她不敢再让胤禛说下去,跪下打断了他,颤声道:“皇上!”
胤禛仍是徐徐道:“宸贵妃处事素来谨慎细致,稳重有矩,朕以为很是妥当,皇后安心养病,往后后宫琐事,宸贵妃当为皇后分担一二,皇后无有异议罢?”
乌拉那拉氏胸口微微起伏,一双手在袖子里攥紧了,忽然便道:“臣妾斗胆,敢问皇上一句:这是皇上您的意思,还是宸妃的意思?”
她这般说,已经是极大胆的了,一时意气之下,脱口而出,说完了便觉得一颗心在胸腔里砰砰狂跳。
苏培盛在旁边,已经将头深深低下了。
殿中一片寂静,乌拉那拉氏将头伏在自己手背上,身体微微颤抖,不知过了多久,便听皇帝轻轻出了一口气,淡淡道:“宸妃对朕一片挚诚,从来与朕心意相通,患难与共——这是朕的意思,还是她自己所求,又有什么区别?”
皇后抬起头来,听到那“患难与共”四个字,顿时明白皇上责怪的是自己在他疫病期间,避之不及,未曾亲自照料,眸光不由得黯淡了一下。
她仍是挺直了腰背,勉强维持着皇后的威仪,兀自道:“皇上,臣妾身子素来孱弱——此乃实情,皇上并非不知道,此次疫病,臣妾何尝不想照顾在皇上榻前,奈何臣妾那阵子实在也难以打起精神。”
胤禛面上神色淡淡的,并不多言。
乌拉那拉氏越说越觉得心中茫茫然,抬头只见皇帝冷峻的侧脸,鼻梁挺拔,窗外日光透过窗格,打在他半边侧脸上,勾勒出一圈光晕,他负手挺立,半晌才终于向自己瞧了一眼,那眸中却额半分温情也无。
第438章礼成
皇后心中大恸,不由得声音转亢,痛楚道:“皇上还是怨怪臣妾未能如宸妃那样,殷勤照顾是么?好!就算皇上怨恨臣妾,可臣妾已是膝下无所出,三阿哥又被皇上削了宗籍!臣妾如今缠绵病榻,一无所有,皇上还要封吉氏为贵妃!还要她分掌臣妾的六宫之权,如此抬举她,臣妾这个皇后还有何面目在六宫众人面前!”

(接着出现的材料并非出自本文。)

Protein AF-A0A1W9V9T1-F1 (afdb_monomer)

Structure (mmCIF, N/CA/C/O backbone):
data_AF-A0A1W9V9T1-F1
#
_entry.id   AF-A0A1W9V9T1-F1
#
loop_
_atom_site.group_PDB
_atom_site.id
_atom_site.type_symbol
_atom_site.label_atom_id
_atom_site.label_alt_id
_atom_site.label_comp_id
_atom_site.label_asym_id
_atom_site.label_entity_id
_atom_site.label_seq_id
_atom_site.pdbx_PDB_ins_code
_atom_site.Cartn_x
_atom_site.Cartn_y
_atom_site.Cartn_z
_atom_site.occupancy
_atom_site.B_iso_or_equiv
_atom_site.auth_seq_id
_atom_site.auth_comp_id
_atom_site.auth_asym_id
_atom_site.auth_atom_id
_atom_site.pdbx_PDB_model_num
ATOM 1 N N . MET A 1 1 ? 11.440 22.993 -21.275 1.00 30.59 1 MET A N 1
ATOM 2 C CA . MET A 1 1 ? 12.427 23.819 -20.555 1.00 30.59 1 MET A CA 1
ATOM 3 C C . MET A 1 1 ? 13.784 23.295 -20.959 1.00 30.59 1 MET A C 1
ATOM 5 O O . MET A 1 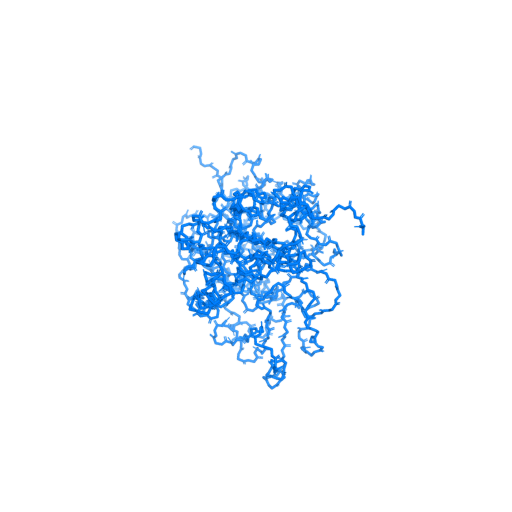1 ? 14.196 22.252 -20.489 1.00 30.59 1 MET A O 1
ATOM 9 N N . SER A 1 2 ? 14.377 23.957 -21.943 1.00 33.97 2 SER A N 1
ATOM 10 C CA . SER A 1 2 ? 15.694 23.659 -22.491 1.00 33.97 2 SER A CA 1
ATOM 11 C C . SER A 1 2 ? 16.789 24.065 -21.504 1.00 33.97 2 SER A C 1
ATOM 13 O O . SER A 1 2 ? 16.726 25.173 -20.968 1.00 33.97 2 SER A O 1
ATOM 15 N N . GLY A 1 3 ? 17.820 23.234 -21.350 1.00 32.28 3 GLY A N 1
ATOM 16 C CA . GLY A 1 3 ? 19.142 23.727 -20.944 1.00 32.28 3 GLY A CA 1
ATOM 17 C C . GLY A 1 3 ? 19.599 23.460 -19.511 1.00 32.28 3 GLY A C 1
ATOM 18 O O . GLY A 1 3 ? 20.442 24.204 -19.019 1.00 32.28 3 GLY A O 1
ATOM 19 N N . LYS A 1 4 ? 19.100 22.405 -18.862 1.00 32.72 4 LYS A N 1
ATOM 20 C CA . LYS A 1 4 ? 19.815 21.692 -17.784 1.00 32.72 4 LYS A CA 1
ATOM 21 C C . LYS A 1 4 ? 19.538 20.196 -17.936 1.00 32.72 4 LYS A C 1
ATOM 23 O O . LYS A 1 4 ? 18.850 19.589 -17.130 1.00 32.72 4 LYS A O 1
ATOM 28 N N . GLU A 1 5 ? 19.966 19.661 -19.072 1.00 40.91 5 GLU A N 1
ATOM 29 C CA . GLU A 1 5 ? 19.814 18.258 -19.453 1.00 40.91 5 GLU A CA 1
ATOM 30 C C . GLU A 1 5 ? 21.197 17.595 -19.422 1.00 40.91 5 GLU A C 1
ATOM 32 O O . GLU A 1 5 ? 22.155 18.161 -19.946 1.00 40.91 5 GLU A O 1
ATOM 37 N N . MET A 1 6 ? 21.260 16.390 -18.849 1.00 42.28 6 MET A N 1
ATOM 38 C CA . MET A 1 6 ? 22.374 15.432 -18.916 1.00 42.28 6 MET A CA 1
ATOM 39 C C . MET A 1 6 ? 23.690 15.827 -18.227 1.00 42.28 6 MET A C 1
ATOM 41 O O . MET A 1 6 ? 24.708 16.020 -18.893 1.00 42.28 6 MET A O 1
ATOM 45 N N . ILE A 1 7 ? 23.725 15.801 -16.894 1.00 50.09 7 ILE A N 1
ATOM 46 C CA . ILE A 1 7 ? 24.986 15.697 -16.152 1.00 50.09 7 ILE A CA 1
ATOM 47 C C . ILE A 1 7 ? 25.024 14.324 -15.473 1.00 50.09 7 ILE A C 1
ATOM 49 O O . ILE A 1 7 ? 24.504 14.159 -14.382 1.00 50.09 7 ILE A O 1
ATOM 53 N N . SER A 1 8 ? 25.665 13.322 -16.084 1.00 57.88 8 SER A N 1
ATOM 54 C CA . SER A 1 8 ? 26.577 12.471 -15.288 1.00 57.88 8 SER A CA 1
ATOM 55 C C . SER A 1 8 ? 27.394 11.466 -16.091 1.00 57.88 8 SER A C 1
ATOM 57 O O . SER A 1 8 ? 28.495 11.176 -15.651 1.00 57.88 8 SER A O 1
ATOM 59 N N . ILE A 1 9 ? 26.940 10.943 -17.239 1.00 54.28 9 ILE A N 1
ATOM 60 C CA . ILE A 1 9 ? 27.738 9.967 -18.018 1.00 54.28 9 ILE A CA 1
ATOM 61 C C . ILE A 1 9 ? 28.256 10.552 -19.321 1.00 54.28 9 ILE A C 1
ATOM 63 O O . ILE A 1 9 ? 29.457 10.518 -19.533 1.00 54.28 9 ILE A O 1
ATOM 67 N N . LYS A 1 10 ? 27.402 11.129 -20.175 1.00 56.88 10 LYS A N 1
ATOM 68 C CA . LYS A 1 10 ? 27.850 11.726 -21.445 1.00 56.88 10 LYS A CA 1
ATOM 69 C C . LYS A 1 10 ? 28.945 12.776 -21.227 1.00 56.88 10 LYS A C 1
ATOM 71 O O . LYS A 1 10 ? 29.985 12.684 -21.858 1.00 56.88 10 LYS A O 1
ATOM 76 N N . GLN A 1 11 ? 28.746 13.700 -20.284 1.00 59.97 11 GLN A N 1
ATOM 77 C CA . GLN A 1 11 ? 29.775 14.670 -19.899 1.00 59.97 11 GLN A CA 1
ATOM 78 C C . GLN A 1 11 ? 31.036 14.012 -19.334 1.00 59.97 11 GLN A C 1
ATOM 80 O O . GLN A 1 11 ? 32.119 14.424 -19.706 1.00 59.97 11 GLN A O 1
ATOM 85 N N . ARG A 1 12 ? 30.923 12.968 -18.498 1.00 62.25 12 ARG A N 1
ATOM 86 C CA . ARG A 1 12 ? 32.104 12.248 -17.986 1.00 62.25 12 ARG A CA 1
ATOM 87 C C . ARG A 1 12 ? 32.853 11.505 -19.087 1.00 62.25 12 ARG A C 1
ATOM 89 O O . ARG A 1 12 ? 34.071 11.493 -19.079 1.00 62.25 12 ARG A O 1
ATOM 96 N N . ILE A 1 13 ? 32.138 10.911 -20.040 1.00 61.09 13 ILE A N 1
ATOM 97 C CA . ILE A 1 13 ? 32.735 10.295 -21.225 1.00 61.09 13 ILE A CA 1
ATOM 98 C C . ILE A 1 13 ? 33.393 11.384 -22.086 1.00 61.09 13 ILE A C 1
ATOM 100 O O . ILE A 1 13 ? 34.494 11.177 -22.559 1.00 61.09 13 ILE A O 1
ATOM 104 N N . GLU A 1 14 ? 32.780 12.556 -22.263 1.00 62.50 14 GLU A N 1
ATOM 105 C CA . GLU A 1 14 ? 33.386 13.685 -22.991 1.00 62.50 14 GLU A CA 1
ATOM 106 C C . GLU A 1 14 ? 34.592 14.311 -22.247 1.00 62.50 14 GLU A C 1
ATOM 108 O O . GLU A 1 14 ? 35.510 14.812 -22.895 1.00 62.50 14 GLU A O 1
ATOM 113 N N . GLU A 1 15 ? 34.612 14.275 -20.910 1.00 66.19 15 GLU A N 1
ATOM 114 C CA . GLU A 1 15 ? 35.727 14.714 -20.052 1.00 66.19 15 GLU A CA 1
ATOM 115 C C . GLU A 1 15 ? 36.899 13.723 -20.080 1.00 66.19 15 GLU A C 1
ATOM 117 O O . GLU A 1 15 ? 38.046 14.134 -20.264 1.00 66.19 15 GLU A O 1
ATOM 122 N N . ASP A 1 16 ? 36.611 12.427 -19.929 1.00 62.62 16 ASP A N 1
ATOM 123 C CA . ASP A 1 16 ? 37.612 11.354 -19.922 1.00 62.62 16 ASP A CA 1
ATOM 124 C C . ASP A 1 16 ? 38.081 11.004 -21.353 1.00 62.62 16 ASP A C 1
ATOM 126 O O . ASP A 1 16 ? 39.196 10.509 -21.541 1.00 62.62 16 ASP A O 1
ATOM 130 N N . PHE A 1 17 ? 37.271 11.308 -22.378 1.00 61.75 17 PHE A N 1
ATOM 131 C CA . PHE A 1 17 ? 37.575 11.097 -23.798 1.00 61.75 17 PHE A CA 1
ATOM 132 C C . PHE A 1 17 ? 37.280 12.345 -24.656 1.00 61.75 17 PHE A C 1
ATOM 134 O O . PHE A 1 17 ? 36.207 12.449 -25.262 1.00 61.75 17 PHE A O 1
ATOM 141 N N . PRO A 1 18 ? 38.233 13.288 -24.769 1.00 57.56 18 PRO A N 1
ATOM 142 C CA . PRO A 1 18 ? 38.069 14.477 -25.600 1.00 57.56 18 PRO A CA 1
ATOM 143 C C . PRO A 1 18 ? 37.909 14.162 -27.105 1.00 57.56 18 PRO A C 1
ATOM 145 O O . PRO A 1 18 ? 38.215 13.076 -27.602 1.00 57.56 18 PRO A O 1
ATOM 148 N N . ALA A 1 19 ? 37.370 15.136 -27.852 1.00 52.47 19 ALA A N 1
ATOM 149 C CA . ALA A 1 19 ? 36.917 14.986 -29.242 1.00 52.47 19 ALA A CA 1
ATOM 150 C C . ALA A 1 19 ? 38.011 14.607 -30.268 1.00 52.47 19 ALA A C 1
ATOM 152 O O . ALA A 1 19 ? 37.704 14.258 -31.406 1.00 52.47 19 ALA A O 1
ATOM 153 N N . ASP A 1 20 ? 39.281 14.653 -29.881 1.00 52.47 20 ASP A N 1
ATOM 154 C CA . ASP A 1 20 ? 40.436 14.175 -30.644 1.00 52.47 20 ASP A CA 1
ATOM 155 C C . ASP A 1 20 ? 40.509 12.638 -30.750 1.00 52.47 20 ASP A C 1
ATOM 157 O O . ASP A 1 20 ? 41.223 12.118 -31.605 1.00 52.47 20 ASP A O 1
ATOM 161 N N . ILE A 1 21 ? 39.709 11.906 -29.968 1.00 51.25 21 ILE A N 1
ATOM 162 C CA . ILE A 1 21 ? 39.579 10.436 -30.025 1.00 51.25 21 ILE A CA 1
ATOM 163 C C . ILE A 1 21 ? 38.573 9.983 -31.116 1.00 51.25 21 ILE A C 1
ATOM 165 O O . ILE A 1 21 ? 38.539 8.816 -31.506 1.00 51.25 21 ILE A O 1
ATOM 169 N N . ILE A 1 22 ? 37.787 10.912 -31.679 1.00 48.97 22 ILE A N 1
ATOM 170 C CA . ILE A 1 22 ? 36.616 10.652 -32.549 1.00 48.97 22 ILE A CA 1
ATOM 171 C C . ILE A 1 22 ? 36.992 10.358 -34.027 1.00 48.97 22 ILE A C 1
ATOM 173 O O . ILE A 1 22 ? 36.139 10.060 -34.860 1.00 48.97 22 ILE A O 1
ATOM 177 N N . GLY A 1 23 ? 38.278 10.382 -34.391 1.00 43.75 23 GLY A N 1
ATOM 178 C CA . GLY A 1 23 ? 38.735 10.233 -35.784 1.00 43.75 23 GLY A CA 1
ATOM 179 C C . GLY A 1 23 ? 39.069 8.813 -36.268 1.00 43.75 23 GLY A C 1
ATOM 180 O O . GLY A 1 23 ? 39.580 8.661 -37.375 1.00 43.75 23 GLY A O 1
ATOM 181 N N . THR A 1 24 ? 38.868 7.775 -35.458 1.00 48.62 24 THR A N 1
ATOM 182 C CA . THR A 1 24 ? 39.633 6.516 -35.573 1.00 48.62 24 THR A CA 1
ATOM 183 C C . THR A 1 24 ? 38.778 5.326 -35.149 1.00 48.62 24 THR A C 1
ATOM 185 O O . THR A 1 24 ? 38.174 5.431 -34.094 1.00 48.62 24 THR A O 1
ATOM 188 N N . ILE A 1 25 ? 38.687 4.245 -35.948 1.00 50.78 25 ILE A N 1
ATOM 189 C CA . ILE A 1 25 ? 37.729 3.119 -35.802 1.00 50.78 25 ILE A CA 1
ATOM 190 C C . ILE A 1 25 ? 37.653 2.660 -34.335 1.00 50.78 25 ILE A C 1
ATOM 192 O O . ILE A 1 25 ? 38.528 1.904 -33.897 1.00 50.78 25 ILE A O 1
ATOM 196 N N . PRO A 1 26 ? 36.626 3.075 -33.573 1.00 52.84 26 PRO A N 1
ATOM 197 C CA . PRO A 1 26 ? 36.663 2.907 -32.139 1.00 52.84 26 PRO A CA 1
ATOM 198 C C . PRO A 1 26 ? 35.765 1.741 -31.731 1.00 52.84 26 PRO A C 1
ATOM 200 O O . PRO A 1 26 ? 34.593 1.684 -32.101 1.00 52.84 26 PRO A O 1
ATOM 203 N N . LEU A 1 27 ? 36.312 0.768 -31.009 1.00 54.12 27 LEU A N 1
ATOM 204 C CA . LEU A 1 27 ? 35.529 -0.327 -30.440 1.00 54.12 27 LEU A CA 1
ATOM 205 C C . LEU A 1 27 ? 35.064 0.078 -29.038 1.00 54.12 27 LEU A C 1
ATOM 207 O O . LEU A 1 27 ? 35.908 0.310 -28.182 1.00 54.12 27 LEU A O 1
ATOM 211 N N . SER A 1 28 ? 33.753 0.110 -28.795 1.00 59.25 28 SER A N 1
ATOM 212 C CA . SER A 1 28 ? 33.174 0.190 -27.454 1.00 59.25 28 SER A CA 1
ATOM 213 C C . SER A 1 28 ? 32.696 -1.182 -27.003 1.00 59.25 28 SER A C 1
ATOM 215 O O . SER A 1 28 ? 31.694 -1.693 -27.513 1.00 59.25 28 SER A O 1
ATOM 217 N N . ILE A 1 29 ? 33.393 -1.777 -26.039 1.00 56.59 29 ILE A N 1
ATOM 218 C CA . ILE A 1 29 ? 32.871 -2.939 -25.314 1.00 56.59 29 ILE A CA 1
ATOM 219 C C . ILE A 1 29 ? 32.039 -2.386 -24.178 1.00 56.59 29 ILE A C 1
ATOM 221 O O . ILE A 1 29 ? 32.578 -1.681 -23.324 1.00 56.59 29 ILE A O 1
ATOM 225 N N . ILE A 1 30 ? 30.741 -2.684 -24.189 1.00 56.75 30 ILE A N 1
ATOM 226 C CA . ILE A 1 30 ? 29.851 -2.220 -23.134 1.00 56.75 30 ILE A CA 1
ATOM 227 C C . ILE A 1 30 ? 29.423 -3.387 -22.252 1.00 56.75 30 ILE A C 1
ATOM 229 O O . ILE A 1 30 ? 28.767 -4.325 -22.713 1.00 56.75 30 ILE A O 1
ATOM 233 N N . GLN A 1 31 ? 29.791 -3.301 -20.977 1.00 57.94 31 GLN A N 1
ATOM 234 C CA . GLN A 1 31 ? 29.450 -4.272 -19.945 1.00 57.94 31 GLN A CA 1
ATOM 235 C C . GLN A 1 31 ? 28.762 -3.561 -18.778 1.00 57.94 31 GLN A C 1
ATOM 237 O O . GLN A 1 31 ? 29.353 -3.218 -17.759 1.00 57.94 31 GLN A O 1
ATOM 242 N N . THR A 1 32 ? 27.489 -3.260 -18.984 1.00 54.94 32 THR A N 1
ATOM 243 C CA . THR A 1 32 ? 26.614 -2.633 -17.993 1.00 54.94 32 THR A CA 1
ATOM 244 C C . THR A 1 32 ? 25.211 -3.208 -18.127 1.00 54.94 32 THR A C 1
ATOM 246 O O . THR A 1 32 ? 24.854 -3.752 -19.179 1.00 54.94 32 THR A O 1
ATOM 249 N N . SER A 1 33 ? 24.397 -3.095 -17.076 1.00 54.78 33 SER A N 1
ATOM 250 C CA . SER A 1 33 ? 22.979 -3.442 -17.155 1.00 54.78 33 SER A CA 1
ATOM 251 C C . SER A 1 33 ? 22.288 -2.733 -18.334 1.00 54.78 33 SER A C 1
ATOM 253 O O . SER A 1 33 ? 22.484 -1.540 -18.575 1.00 54.78 33 SER A O 1
ATOM 255 N N . GLN A 1 34 ? 21.420 -3.456 -19.051 1.00 56.28 34 GLN A N 1
ATOM 256 C CA . GLN A 1 34 ? 20.648 -2.902 -20.174 1.00 56.28 34 GLN A CA 1
ATOM 257 C C . GLN A 1 34 ? 19.858 -1.644 -19.769 1.00 56.28 34 GLN A C 1
ATOM 259 O O . GLN A 1 34 ? 19.741 -0.708 -20.550 1.00 56.28 34 GLN A O 1
ATOM 264 N N . SER A 1 35 ? 19.398 -1.585 -18.515 1.00 51.44 35 SER A N 1
ATOM 265 C CA . SER A 1 35 ? 18.729 -0.414 -17.945 1.00 51.44 35 SER A CA 1
ATOM 266 C C . SER A 1 35 ? 19.607 0.838 -17.998 1.00 51.44 35 SER A C 1
ATOM 268 O O . SER A 1 35 ? 19.140 1.883 -18.424 1.00 51.44 35 SER A O 1
ATOM 270 N N . VAL A 1 36 ? 20.889 0.755 -17.636 1.00 55.88 36 VAL A N 1
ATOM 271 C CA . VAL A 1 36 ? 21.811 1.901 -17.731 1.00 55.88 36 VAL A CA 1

她说着,便忽然抬手一把扯掉了头上的簪子,一头青丝倾泻而下。
苏培盛扑通跪下,惊声道:“皇后娘娘!”
胤禛怒喝道:“皇后!”
乌拉那拉氏握住头发,满眼泪水,跪坐在地上,对胤禛尖声道:“皇上,平日里宫女们巧手梳妆,巧为掩饰,可是您瞧见了么?臣妾也已经有了星星白发!结发为夫妻,恩爱两不疑……臣妾这一辈子福薄,没曾得到夫君的怜爱,可皇上总还记得臣妾与皇上少年结发,患难扶持的情分罢?皇上竟然为了一个入宫不过区区十载的吉氏,对臣妾要狠心如斯么?